+++ Information provided

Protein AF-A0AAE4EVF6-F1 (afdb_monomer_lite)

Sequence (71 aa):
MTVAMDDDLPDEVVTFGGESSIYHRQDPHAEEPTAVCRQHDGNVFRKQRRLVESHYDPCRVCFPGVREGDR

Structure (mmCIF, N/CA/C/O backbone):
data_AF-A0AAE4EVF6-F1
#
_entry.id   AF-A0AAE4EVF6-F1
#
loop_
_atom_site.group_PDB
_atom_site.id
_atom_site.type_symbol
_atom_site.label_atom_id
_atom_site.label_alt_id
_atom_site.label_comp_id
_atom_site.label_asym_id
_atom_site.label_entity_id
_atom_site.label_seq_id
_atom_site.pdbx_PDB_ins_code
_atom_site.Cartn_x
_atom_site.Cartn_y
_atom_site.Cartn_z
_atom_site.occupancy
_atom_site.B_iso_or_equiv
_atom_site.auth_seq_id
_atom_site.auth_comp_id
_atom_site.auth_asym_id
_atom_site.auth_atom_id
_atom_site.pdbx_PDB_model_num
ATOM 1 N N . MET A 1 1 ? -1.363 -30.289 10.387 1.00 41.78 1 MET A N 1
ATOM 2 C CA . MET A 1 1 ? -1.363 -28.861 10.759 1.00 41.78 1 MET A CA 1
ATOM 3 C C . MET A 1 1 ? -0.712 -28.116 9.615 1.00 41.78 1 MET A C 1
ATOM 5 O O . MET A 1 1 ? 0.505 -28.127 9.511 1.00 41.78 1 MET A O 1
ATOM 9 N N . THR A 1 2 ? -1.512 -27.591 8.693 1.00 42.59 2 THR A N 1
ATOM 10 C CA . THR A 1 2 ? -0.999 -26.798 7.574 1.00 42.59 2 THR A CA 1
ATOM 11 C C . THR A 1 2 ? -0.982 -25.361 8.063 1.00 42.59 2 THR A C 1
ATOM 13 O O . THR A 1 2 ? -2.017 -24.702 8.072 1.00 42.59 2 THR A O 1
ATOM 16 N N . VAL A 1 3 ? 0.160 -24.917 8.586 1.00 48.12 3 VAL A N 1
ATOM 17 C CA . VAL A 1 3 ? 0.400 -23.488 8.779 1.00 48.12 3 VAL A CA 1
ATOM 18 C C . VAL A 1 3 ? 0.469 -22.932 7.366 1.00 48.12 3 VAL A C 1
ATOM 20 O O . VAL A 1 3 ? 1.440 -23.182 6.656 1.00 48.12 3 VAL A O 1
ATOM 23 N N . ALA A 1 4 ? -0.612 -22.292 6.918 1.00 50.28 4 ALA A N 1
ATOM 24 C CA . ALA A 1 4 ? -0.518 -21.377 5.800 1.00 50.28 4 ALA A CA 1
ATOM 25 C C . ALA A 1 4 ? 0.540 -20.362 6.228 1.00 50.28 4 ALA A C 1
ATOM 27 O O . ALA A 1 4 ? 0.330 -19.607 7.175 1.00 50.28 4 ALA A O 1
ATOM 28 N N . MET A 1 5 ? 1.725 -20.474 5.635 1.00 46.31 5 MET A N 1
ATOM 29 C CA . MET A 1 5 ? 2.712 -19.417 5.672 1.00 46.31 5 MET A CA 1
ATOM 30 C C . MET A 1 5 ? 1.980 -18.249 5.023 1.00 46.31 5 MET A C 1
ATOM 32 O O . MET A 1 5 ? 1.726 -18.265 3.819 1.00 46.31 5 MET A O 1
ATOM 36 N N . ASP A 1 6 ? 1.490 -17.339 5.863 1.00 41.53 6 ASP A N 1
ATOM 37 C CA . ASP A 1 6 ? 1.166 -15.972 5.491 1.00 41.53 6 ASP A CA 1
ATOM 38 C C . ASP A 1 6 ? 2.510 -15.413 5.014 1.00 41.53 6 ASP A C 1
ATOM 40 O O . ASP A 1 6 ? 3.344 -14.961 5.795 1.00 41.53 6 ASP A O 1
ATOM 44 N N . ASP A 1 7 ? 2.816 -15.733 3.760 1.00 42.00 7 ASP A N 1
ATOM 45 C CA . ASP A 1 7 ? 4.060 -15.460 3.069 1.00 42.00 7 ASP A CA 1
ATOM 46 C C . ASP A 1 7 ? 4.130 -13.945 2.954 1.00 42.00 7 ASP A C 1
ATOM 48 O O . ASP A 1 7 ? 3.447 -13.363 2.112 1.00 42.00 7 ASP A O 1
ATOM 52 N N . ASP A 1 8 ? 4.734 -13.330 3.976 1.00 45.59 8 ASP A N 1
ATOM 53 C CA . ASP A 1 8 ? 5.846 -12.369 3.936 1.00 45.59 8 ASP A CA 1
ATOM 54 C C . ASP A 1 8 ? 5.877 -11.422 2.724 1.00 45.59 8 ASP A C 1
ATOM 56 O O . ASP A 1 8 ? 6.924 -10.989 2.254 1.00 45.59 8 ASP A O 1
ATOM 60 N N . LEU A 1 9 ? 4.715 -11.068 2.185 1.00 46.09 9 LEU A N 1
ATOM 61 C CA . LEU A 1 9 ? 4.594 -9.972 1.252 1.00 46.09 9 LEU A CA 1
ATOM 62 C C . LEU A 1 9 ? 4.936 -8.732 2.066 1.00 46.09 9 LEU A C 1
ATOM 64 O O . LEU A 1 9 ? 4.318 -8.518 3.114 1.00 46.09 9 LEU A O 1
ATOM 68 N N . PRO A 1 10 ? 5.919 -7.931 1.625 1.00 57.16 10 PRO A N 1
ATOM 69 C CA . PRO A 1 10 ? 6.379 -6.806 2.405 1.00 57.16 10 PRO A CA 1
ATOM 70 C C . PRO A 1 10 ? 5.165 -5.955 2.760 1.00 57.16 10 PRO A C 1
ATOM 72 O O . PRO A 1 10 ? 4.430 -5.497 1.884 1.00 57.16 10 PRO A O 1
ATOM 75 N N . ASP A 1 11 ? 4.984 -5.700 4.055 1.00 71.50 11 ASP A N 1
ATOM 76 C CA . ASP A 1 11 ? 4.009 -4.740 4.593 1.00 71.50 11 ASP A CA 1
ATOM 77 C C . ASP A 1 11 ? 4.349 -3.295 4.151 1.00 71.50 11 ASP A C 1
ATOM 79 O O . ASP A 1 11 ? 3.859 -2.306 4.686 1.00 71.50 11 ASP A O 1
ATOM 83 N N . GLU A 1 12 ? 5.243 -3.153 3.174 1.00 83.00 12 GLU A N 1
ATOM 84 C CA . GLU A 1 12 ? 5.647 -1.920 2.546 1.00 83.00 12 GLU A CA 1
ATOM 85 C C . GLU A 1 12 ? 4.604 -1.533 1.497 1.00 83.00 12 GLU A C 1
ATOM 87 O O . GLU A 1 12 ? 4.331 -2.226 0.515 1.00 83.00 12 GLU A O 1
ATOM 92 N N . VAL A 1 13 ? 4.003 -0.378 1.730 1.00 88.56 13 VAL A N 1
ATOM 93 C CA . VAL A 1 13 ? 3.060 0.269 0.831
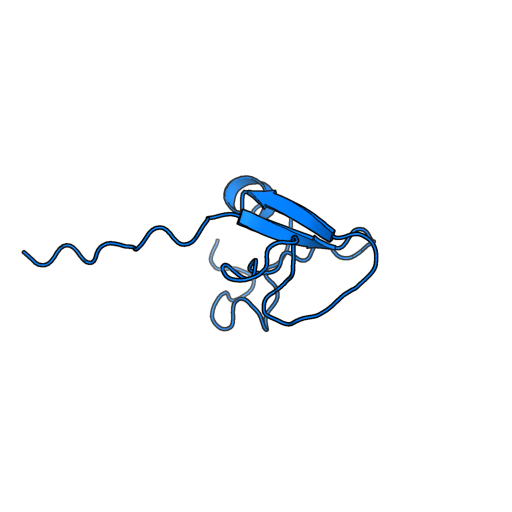 1.00 88.56 13 VAL A CA 1
ATOM 94 C C . VAL A 1 13 ? 3.687 1.546 0.311 1.00 88.56 13 VAL A C 1
ATOM 96 O O . VAL A 1 13 ? 4.583 2.130 0.924 1.00 88.56 13 VAL A O 1
ATOM 99 N N . VAL A 1 14 ? 3.208 1.998 -0.834 1.00 89.12 14 VAL A N 1
ATOM 100 C CA . VAL A 1 14 ? 3.638 3.262 -1.412 1.00 89.12 14 VAL A CA 1
ATOM 101 C C . VAL A 1 14 ? 2.526 4.290 -1.304 1.00 89.12 14 VAL A C 1
ATOM 103 O O . VAL A 1 14 ? 1.354 3.989 -1.520 1.00 89.12 14 VAL A O 1
ATOM 106 N N . THR A 1 15 ? 2.892 5.511 -0.950 1.00 87.62 15 THR A N 1
ATOM 107 C CA . THR A 1 15 ? 2.000 6.672 -0.939 1.00 87.62 15 THR A CA 1
ATOM 108 C C . THR A 1 15 ? 2.504 7.678 -1.954 1.00 87.62 15 THR A C 1
ATOM 110 O O . THR A 1 15 ? 3.713 7.900 -2.052 1.00 87.62 15 THR A O 1
ATOM 113 N N . PHE A 1 16 ? 1.587 8.308 -2.667 1.00 85.38 16 PHE A N 1
ATOM 114 C CA . PHE A 1 16 ? 1.901 9.382 -3.595 1.00 85.38 16 PHE A CA 1
ATOM 115 C C . PHE A 1 16 ? 1.884 10.719 -2.854 1.00 85.38 16 PHE A C 1
ATOM 117 O O . PHE A 1 16 ? 0.974 10.997 -2.076 1.00 85.38 16 PHE A O 1
ATOM 124 N N . GLY A 1 17 ? 2.929 11.524 -3.031 1.00 71.25 17 GLY A N 1
ATOM 125 C CA . GLY A 1 17 ? 3.032 12.842 -2.419 1.00 71.25 17 GLY A CA 1
ATOM 126 C C . GLY A 1 17 ? 2.057 13.821 -3.060 1.00 71.25 17 GLY A C 1
ATOM 127 O O . GLY A 1 17 ? 2.235 14.181 -4.219 1.00 71.25 17 GLY A O 1
ATOM 128 N N . GLY A 1 18 ? 1.074 14.279 -2.288 1.00 67.06 18 GLY A N 1
ATOM 129 C CA . GLY A 1 18 ? 0.031 15.216 -2.707 1.00 67.06 18 GLY A CA 1
ATOM 130 C C . GLY A 1 18 ? -1.083 15.297 -1.656 1.00 67.06 18 GLY A C 1
ATOM 131 O O . GLY A 1 18 ? -0.913 14.810 -0.540 1.00 67.06 18 GLY A O 1
ATOM 132 N N . GLU A 1 19 ? -2.233 15.877 -2.009 1.00 63.53 19 GLU A N 1
ATOM 133 C CA . GLU A 1 19 ? -3.448 15.893 -1.163 1.00 63.53 19 GLU A CA 1
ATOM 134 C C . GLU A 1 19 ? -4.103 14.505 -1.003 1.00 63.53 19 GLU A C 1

++++++

-- Directions --
Nothing but the lines above from the one containing "ATOM 56 O O" through the one containing "ATOM 70 C C" should appear in the answer, each repeated exactly.

-- Exercise output --
ATOM 56 O O . ASP A 1 8 ? 6.924 -10.989 2.254 1.00 45.59 8 ASP A O 1
ATOM 60 N N . LEU A 1 9 ? 4.715 -11.068 2.185 1.00 46.09 9 LEU A N 1
ATOM 61 C CA . LEU A 1 9 ? 4.594 -9.972 1.252 1.00 46.09 9 LEU A CA 1
ATOM 62 C C . LEU A 1 9 ? 4.936 -8.732 2.066 1.00 46.09 9 LEU A C 1
ATOM 64 O O . LEU A 1 9 ? 4.318 -8.518 3.114 1.00 46.09 9 LEU A O 1
ATOM 68 N N . PRO A 1 10 ? 5.919 -7.931 1.625 1.00 57.16 10 PRO A N 1
ATOM 69 C CA . PRO A 1 10 ? 6.379 -6.806 2.405 1.00 57.16 10 PRO A CA 1
ATOM 70 C C . PRO A 1 10 ? 5.165 -5.955 2.760 1.00 57.16 10 PRO A C 1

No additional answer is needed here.